For anyone who has scoffed that Vogue has never done any real reporting, the documentary points right to war correspondent (yes, the magazine had a war correspondent) Lee Miller's haunting photo spread, shortly after WWII, of the Buchenwald concentration camp. Even now, you'd be shocked to find those images in any newspaper, let alone a women's style magazine, and sixty years ago it was downright groundbreaking. And indeed, this desire to defy expectations went into their fashion shoots as well. Susan Train, a Fashion Editor in the magazine's Paris branch, recalls that with the introduction of plane travel, the magazine used the opportunity to shoot in such exotic locations as India and Instabul, well before there were even paths made for tourists, or professionals lugging around models and equipment. And perhaps at the height of these kind of involved shoots is Polly Mellen's anecdote about a five week journey with Richard Avedon to Japan for a spread called "The Great Fur Caravan." And as her first major assignment under famed editor Diane Vreeland (also the subject of recent documentary), it's a good indication of the trial-by-fire wringer the staff often went through.

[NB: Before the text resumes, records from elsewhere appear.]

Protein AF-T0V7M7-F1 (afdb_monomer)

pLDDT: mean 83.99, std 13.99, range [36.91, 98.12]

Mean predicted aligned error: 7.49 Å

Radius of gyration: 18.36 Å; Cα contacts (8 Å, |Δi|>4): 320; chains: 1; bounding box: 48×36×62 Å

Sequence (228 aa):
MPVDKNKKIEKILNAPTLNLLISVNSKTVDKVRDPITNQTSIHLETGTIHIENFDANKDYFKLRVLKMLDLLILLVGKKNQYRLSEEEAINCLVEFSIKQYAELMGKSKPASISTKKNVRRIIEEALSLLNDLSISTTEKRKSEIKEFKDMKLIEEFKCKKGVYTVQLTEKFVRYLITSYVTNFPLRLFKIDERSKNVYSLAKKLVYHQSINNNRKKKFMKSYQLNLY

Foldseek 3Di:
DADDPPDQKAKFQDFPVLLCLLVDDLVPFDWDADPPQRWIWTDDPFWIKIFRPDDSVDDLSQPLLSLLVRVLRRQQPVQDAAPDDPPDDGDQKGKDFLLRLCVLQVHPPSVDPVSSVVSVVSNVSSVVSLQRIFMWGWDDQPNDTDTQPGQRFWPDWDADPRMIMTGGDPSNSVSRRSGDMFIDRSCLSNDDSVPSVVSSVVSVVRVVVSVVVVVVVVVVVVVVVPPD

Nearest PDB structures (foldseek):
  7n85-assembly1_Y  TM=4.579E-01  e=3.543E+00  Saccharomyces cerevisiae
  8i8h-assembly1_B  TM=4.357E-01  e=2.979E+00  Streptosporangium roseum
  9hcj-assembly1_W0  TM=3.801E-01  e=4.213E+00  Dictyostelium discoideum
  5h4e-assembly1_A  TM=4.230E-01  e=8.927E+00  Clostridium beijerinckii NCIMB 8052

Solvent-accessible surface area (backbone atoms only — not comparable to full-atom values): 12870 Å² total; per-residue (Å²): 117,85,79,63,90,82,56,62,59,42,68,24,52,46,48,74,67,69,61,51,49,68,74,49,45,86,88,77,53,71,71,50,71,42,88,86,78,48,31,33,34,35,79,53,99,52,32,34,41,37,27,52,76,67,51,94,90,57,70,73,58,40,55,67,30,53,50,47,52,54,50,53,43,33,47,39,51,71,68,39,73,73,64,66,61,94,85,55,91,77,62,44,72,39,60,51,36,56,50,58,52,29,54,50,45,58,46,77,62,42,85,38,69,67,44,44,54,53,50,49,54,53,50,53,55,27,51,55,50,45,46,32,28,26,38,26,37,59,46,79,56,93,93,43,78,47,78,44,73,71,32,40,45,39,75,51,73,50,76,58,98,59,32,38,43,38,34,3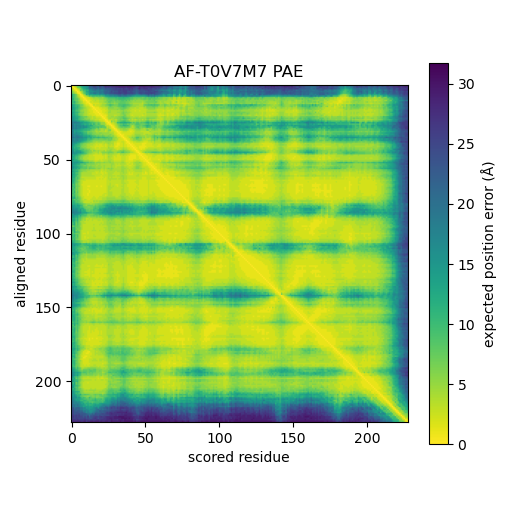6,26,64,66,37,49,55,56,40,38,65,32,50,79,31,71,39,54,54,67,62,54,44,56,59,73,92,43,51,66,57,53,44,52,53,53,51,50,44,50,54,52,39,53,52,54,53,50,54,52,49,55,58,53,56,59,66,70,74,74,120

Secondary structure (DSSP, 8-state):
-PPPTT-SEEEEEE-HHHHHTTT--TTTS--EE-TTT--EEEEETTEEEEETT--TT--TTSHHHHHHHHHHHHHHHHHS-SS--SSS----EEEEEHHHHHHHTT-S-TTSHHHHHHHHHHHHHHHHHHHTEEEEEEEEETTEEEEEEEEESEEEEEEETTEEEEEE-HHHHHHHHTSEEEEEEGGGGGS-GGGHHHHHHHHHHHHHHHHHHHHHHHHHHHHHTT--

Structure (mmCIF, N/CA/C/O backbone):
data_AF-T0V7M7-F1
#
_entry.id   AF-T0V7M7-F1
#
loop_
_atom_site.group_PDB
_atom_site.id
_atom_site.type_symbol
_atom_site.label_atom_id
_atom_site.label_alt_id
_atom_site.label_comp_id
_atom_site.label_asym_id
_atom_site.label_entity_id
_atom_site.label_seq_id
_atom_site.pdbx_PDB_ins_code
_atom_site.Cartn_x
_atom_site.Cartn_y
_atom_site.Cartn_z
_atom_site.occupancy
_atom_site.B_iso_or_equiv
_atom_site.auth_seq_id
_atom_site.auth_comp_id
_atom_site.auth_asym_id
_atom_site.auth_atom_id
_atom_site.pdbx_PDB_model_num
ATOM 1 N N . MET A 1 1 ? -14.628 7.558 -3.159 1.00 42.59 1 MET A N 1
ATOM 2 C CA . MET A 1 1 ? -15.731 6.831 -3.848 1.00 42.59 1 MET A CA 1
ATOM 3 C C . MET A 1 1 ? -16.141 5.607 -3.027 1.00 42.59 1 MET A C 1
ATOM 5 O O . MET A 1 1 ? -15.259 5.023 -2.405 1.00 42.59 1 MET A O 1
ATOM 9 N N . PRO A 1 2 ? -17.428 5.220 -2.962 1.00 46.72 2 PRO A N 1
ATOM 10 C CA . PRO A 1 2 ? -17.862 4.080 -2.158 1.00 46.72 2 PRO A CA 1
ATOM 11 C C . PRO A 1 2 ? -17.407 2.753 -2.781 1.00 46.72 2 PRO A C 1
ATOM 13 O O . PRO A 1 2 ? -17.473 2.551 -3.991 1.00 46.72 2 PRO A O 1
ATOM 16 N N . VAL A 1 3 ? -16.925 1.842 -1.939 1.00 53.56 3 VAL A N 1
ATOM 17 C CA . VAL A 1 3 ? -16.780 0.430 -2.297 1.00 53.56 3 VAL A CA 1
ATOM 18 C C . VAL A 1 3 ? -18.189 -0.165 -2.294 1.00 53.56 3 VAL A C 1
ATOM 20 O O . VAL A 1 3 ? -18.868 -0.100 -1.269 1.00 53.56 3 VAL A O 1
ATOM 23 N N . ASP A 1 4 ? -18.650 -0.680 -3.434 1.00 53.62 4 ASP A N 1
ATOM 24 C CA . ASP A 1 4 ? -19.973 -1.299 -3.552 1.00 53.62 4 ASP A CA 1
ATOM 25 C C . ASP A 1 4 ? -20.059 -2.529 -2.632 1.00 53.62 4 ASP A C 1
ATOM 27 O O . ASP A 1 4 ? -19.263 -3.465 -2.736 1.00 53.62 4 ASP A O 1
ATOM 31 N N . LYS A 1 5 ? -21.027 -2.514 -1.707 1.00 50.75 5 LYS A N 1
ATOM 32 C CA . LYS A 1 5 ? -21.219 -3.553 -0.685 1.00 50.75 5 LYS A CA 1
ATOM 33 C C . LYS A 1 5 ? -21.662 -4.893 -1.281 1.00 50.75 5 LYS A C 1
ATOM 35 O O . LYS A 1 5 ? -21.423 -5.928 -0.658 1.00 50.75 5 LYS A O 1
ATOM 40 N N . ASN A 1 6 ? -22.244 -4.884 -2.482 1.00 51.81 6 ASN A N 1
ATOM 41 C CA . ASN A 1 6 ? -22.719 -6.085 -3.173 1.00 51.81 6 ASN A CA 1
ATOM 42 C C . ASN A 1 6 ? -21.652 -6.700 -4.083 1.00 51.81 6 ASN A C 1
ATOM 44 O O . ASN A 1 6 ? -21.717 -7.886 -4.426 1.00 51.81 6 ASN A O 1
ATOM 48 N N . LYS A 1 7 ? -20.627 -5.924 -4.440 1.00 62.34 7 LYS A N 1
ATOM 49 C CA . LYS A 1 7 ? -19.586 -6.367 -5.355 1.00 62.34 7 LYS A CA 1
ATOM 50 C C . LYS A 1 7 ? -18.553 -7.214 -4.615 1.00 62.34 7 LYS A C 1
ATOM 52 O O . LYS A 1 7 ? -17.695 -6.727 -3.890 1.00 62.34 7 LYS A O 1
ATOM 57 N N . LYS A 1 8 ? -18.638 -8.535 -4.789 1.00 79.31 8 LYS A N 1
ATOM 58 C CA . LYS A 1 8 ? -17.753 -9.501 -4.107 1.00 79.31 8 LYS A CA 1
ATOM 59 C C . LYS A 1 8 ? -16.315 -9.486 -4.649 1.00 79.31 8 LYS A C 1
ATOM 61 O O . LYS A 1 8 ? -15.401 -9.915 -3.943 1.00 79.31 8 LYS A O 1
ATOM 66 N N . ILE A 1 9 ? -16.124 -9.011 -5.882 1.00 83.19 9 ILE A N 1
ATOM 67 C CA . ILE A 1 9 ? -14.866 -9.059 -6.636 1.00 83.19 9 ILE A CA 1
ATOM 68 C C . ILE A 1 9 ? -14.665 -7.729 -7.371 1.00 83.19 9 ILE A C 1
ATOM 70 O O . ILE A 1 9 ? -15.547 -7.287 -8.104 1.00 83.19 9 ILE A O 1
ATOM 74 N N . GLU A 1 10 ? -13.492 -7.122 -7.217 1.00 86.81 10 GLU A N 1
ATOM 75 C CA . GLU A 1 10 ? -13.081 -5.905 -7.925 1.00 86.81 10 GLU A CA 1
ATOM 76 C C . GLU A 1 10 ? -11.867 -6.161 -8.814 1.00 86.81 10 GLU A C 1
ATOM 78 O O . GLU A 1 10 ? -11.144 -7.131 -8.620 1.00 86.81 10 GLU A O 1
ATOM 83 N N . LYS A 1 11 ? -11.615 -5.290 -9.792 1.00 85.50 11 LYS A N 1
ATOM 84 C CA . LYS A 1 11 ? -10.356 -5.321 -10.545 1.00 85.50 11 LYS A CA 1
ATOM 85 C C . LYS A 1 11 ? -9.286 -4.554 -9.768 1.00 85.50 11 LYS A C 1
ATOM 87 O O . LYS A 1 11 ? -9.529 -3.423 -9.358 1.00 85.50 11 LYS A O 1
ATOM 92 N N . ILE A 1 12 ? -8.118 -5.161 -9.588 1.00 87.25 12 ILE A N 1
ATOM 93 C CA . ILE A 1 12 ? -6.934 -4.538 -8.989 1.00 87.25 12 ILE A CA 1
ATOM 94 C C . ILE A 1 12 ? -5.750 -4.636 -9.952 1.00 87.25 12 ILE A C 1
ATOM 96 O O . ILE A 1 12 ? -5.637 -5.597 -10.723 1.00 87.25 12 ILE A O 1
ATOM 100 N N . LEU A 1 13 ? -4.865 -3.646 -9.896 1.00 86.56 13 LEU A N 1
ATOM 101 C CA . LEU A 1 13 ? -3.589 -3.675 -10.599 1.00 86.56 13 LEU A CA 1
ATOM 102 C C . LEU A 1 13 ? -2.659 -4.666 -9.891 1.00 86.56 13 LEU A C 1
ATOM 104 O O . LEU A 1 13 ? -2.555 -4.682 -8.668 1.00 86.56 13 LEU A O 1
ATOM 108 N N . ASN A 1 14 ? -2.027 -5.535 -10.668 1.00 82.69 14 ASN A N 1
ATOM 109 C CA . ASN A 1 14 ? -1.188 -6.620 -10.189 1.00 82.69 14 ASN A CA 1
ATOM 110 C C . ASN A 1 14 ? 0.231 -6.451 -10.724 1.00 82.69 14 ASN A C 1
ATOM 112 O O . ASN A 1 14 ? 0.528 -6.832 -11.862 1.00 82.69 14 ASN A O 1
ATOM 116 N N . ALA A 1 15 ? 1.078 -5.890 -9.873 1.00 84.31 15 ALA A N 1
ATOM 117 C CA . ALA A 1 15 ? 2.491 -5.703 -10.121 1.00 84.31 15 ALA A CA 1
ATOM 118 C C . ALA A 1 15 ? 3.285 -6.853 -9.459 1.00 84.31 15 ALA A C 1
ATOM 120 O O . ALA A 1 15 ? 3.221 -6.980 -8.232 1.00 84.31 15 ALA A O 1
ATOM 121 N N . PRO A 1 16 ? 3.990 -7.706 -10.231 1.00 80.81 16 PRO A N 1
ATOM 122 C CA . PRO A 1 16 ? 4.686 -8.894 -9.728 1.00 80.81 16 PRO A CA 1
ATOM 123 C C . PRO A 1 16 ? 5.545 -8.651 -8.485 1.00 80.81 16 PRO A C 1
ATOM 125 O O . PRO A 1 16 ? 5.380 -9.362 -7.494 1.00 80.81 16 PRO A O 1
ATOM 128 N N . THR A 1 17 ? 6.378 -7.612 -8.486 1.00 85.62 17 THR A N 1
ATOM 129 C CA . THR A 1 17 ? 7.283 -7.324 -7.363 1.00 85.62 17 THR A CA 1
ATOM 130 C C . THR A 1 17 ? 6.529 -6.938 -6.089 1.00 85.62 17 THR A C 1
ATOM 132 O O . THR A 1 17 ? 6.938 -7.315 -4.992 1.00 85.62 17 THR A O 1
ATOM 135 N N . LEU A 1 18 ? 5.356 -6.295 -6.195 1.00 87.38 18 LEU A N 1
ATOM 136 C CA . LEU A 1 18 ? 4.535 -5.971 -5.016 1.00 87.38 18 LEU A CA 1
ATOM 137 C C . LEU A 1 18 ? 3.955 -7.219 -4.333 1.00 87.38 18 LEU A C 1
ATOM 139 O O . LEU A 1 18 ? 3.608 -7.184 -3.151 1.00 87.38 18 LEU A O 1
ATOM 143 N N . ASN A 1 19 ? 3.870 -8.340 -5.048 1.00 84.06 19 ASN A N 1
ATOM 144 C CA . ASN A 1 19 ? 3.378 -9.596 -4.485 1.00 84.06 19 ASN A CA 1
ATOM 145 C C . ASN A 1 19 ? 4.420 -10.270 -3.593 1.00 84.06 19 ASN A C 1
ATOM 147 O O . ASN A 1 19 ? 4.052 -10.994 -2.666 1.00 84.06 19 ASN A O 1
ATOM 151 N N . LEU A 1 20 ? 5.703 -9.996 -3.835 1.00 84.88 20 LEU A N 1
ATOM 152 C CA . LEU A 1 20 ? 6.812 -10.515 -3.039 1.00 84.88 20 LEU A CA 1
ATOM 153 C C . LEU A 1 20 ? 6.876 -9.866 -1.650 1.00 84.88 20 LEU A C 1
ATOM 155 O O . LEU A 1 20 ? 7.352 -10.495 -0.707 1.00 84.88 20 LEU A O 1
ATOM 159 N N . LEU A 1 21 ? 6.303 -8.666 -1.478 1.00 86.31 21 LEU A N 1
ATOM 160 C CA . LEU A 1 21 ? 6.247 -7.963 -0.186 1.00 86.31 21 LEU A CA 1
ATOM 161 C C . LEU A 1 21 ? 5.570 -8.788 0.915 1.00 86.31 21 LEU A C 1
ATOM 163 O O . LEU A 1 21 ? 5.859 -8.638 2.097 1.00 86.31 21 LEU A O 1
ATOM 167 N N . ILE A 1 22 ? 4.661 -9.683 0.531 1.00 81.69 22 ILE A N 1
ATOM 168 C CA . ILE A 1 22 ? 3.911 -10.528 1.460 1.00 81.69 22 ILE A CA 1
ATOM 169 C C . ILE A 1 22 ? 4.810 -11.597 2.098 1.00 81.69 22 ILE A C 1
ATOM 171 O O . ILE A 1 22 ? 4.582 -11.994 3.243 1.00 81.69 22 ILE A O 1
ATOM 175 N N . SER A 1 23 ? 5.807 -12.082 1.354 1.00 78.12 23 SER A N 1
ATOM 176 C CA . SER A 1 23 ? 6.786 -13.067 1.824 1.00 78.12 23 SER A CA 1
ATOM 177 C C . SER A 1 23 ? 7.929 -12.448 2.620 1.00 78.12 23 SER A C 1
ATOM 179 O O . SER A 1 23 ? 8.671 -13.189 3.259 1.00 78.12 23 SER A O 1
ATOM 181 N N . VAL A 1 24 ? 8.066 -11.119 2.627 1.00 82.75 24 VAL A N 1
ATOM 182 C CA . VAL A 1 24 ? 9.133 -10.464 3.382 1.00 82.75 24 VAL A CA 1
ATOM 183 C C . VAL A 1 24 ? 8.863 -10.605 4.876 1.00 82.75 24 VAL A C 1
ATOM 185 O O . VAL A 1 24 ? 7.857 -10.132 5.419 1.00 82.75 24 VAL A O 1
ATOM 188 N N . ASN A 1 25 ? 9.796 -11.263 5.554 1.00 75.50 25 ASN A N 1
ATOM 189 C CA . ASN A 1 25 ? 9.879 -11.272 7.000 1.00 75.50 25 ASN A CA 1
ATOM 190 C C . ASN A 1 25 ? 11.030 -10.358 7.417 1.00 75.50 25 ASN A C 1
ATOM 192 O O . ASN A 1 25 ? 12.201 -10.708 7.280 1.00 75.50 25 ASN A O 1
ATOM 196 N N . SER A 1 26 ? 10.682 -9.188 7.949 1.00 67.31 26 SER A N 1
ATOM 197 C CA . SER A 1 26 ? 11.634 -8.170 8.400 1.00 67.31 26 SER A CA 1
ATOM 198 C C . SER A 1 26 ? 12.638 -8.699 9.427 1.00 67.31 26 SER A C 1
ATOM 200 O O . SER A 1 26 ? 13.734 -8.160 9.521 1.00 67.31 26 SER A O 1
ATOM 202 N N . LYS A 1 27 ? 12.332 -9.780 10.154 1.00 68.56 27 LYS A N 1
ATOM 203 C CA . LYS A 1 27 ? 13.257 -10.377 11.129 1.00 68.56 27 LYS A CA 1
ATOM 204 C C . LYS A 1 27 ? 14.326 -11.269 10.507 1.00 68.56 27 LYS A C 1
ATOM 206 O O . LYS A 1 27 ? 15.411 -11.358 11.061 1.00 68.56 27 LYS A O 1
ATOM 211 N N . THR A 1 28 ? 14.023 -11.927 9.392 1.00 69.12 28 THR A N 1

But of course, now you're lucky to get a few days instead of a few weeks to put together a shoot, and as the magazine has grown, the pace has quickened, with creativity often required under the tightest of deadlines. But it's also a reflection of a lifestyle that has seen everyone become busier, and in the '90s Vogue realized that their audience wanted a magazine they could relate to, instead of a travelogue to remote places they would never visit, with clothes they'd never wear. Thus the decision to mix haute couture with street fashion, perhaps best exemplified in the November 1988 cover which featured a model in an expensive, baubled (and pretty hideous) Christian Lacroix t-shirt, and *gasp* a pair of regular jeans. The image was so surprising at the time that Wintour relates that the printers actually called the magazine to verify that it wasn't a mistake.
And it's this anecdotal approach that Bailey and Fenton use for 'In Vogue.' While the duo are best known for the porn documentary "Inside Deep Throat," this is less investigative, and more of an oral history of a kind. Gathering the magazine's editors present and past including the great Grace Coddington, Tonne Goodman, Camilla Nickerson, Phyllis Posnick and Babs Simpson, along with actresses Nicole Kidman and Sarah Jessica Parker, fashion designers Tom Ford and Vera Wang and many more, those looking for a comprehensive, balanced look at Vogue will have to search elsewhere. But as a love letter that plays like a living room conversation with some war stories and nostalgia? 'In Vogue' does the trick. [B]
"In Vogue: The Editor's Eye" airs on HBO tonight at 9 PM.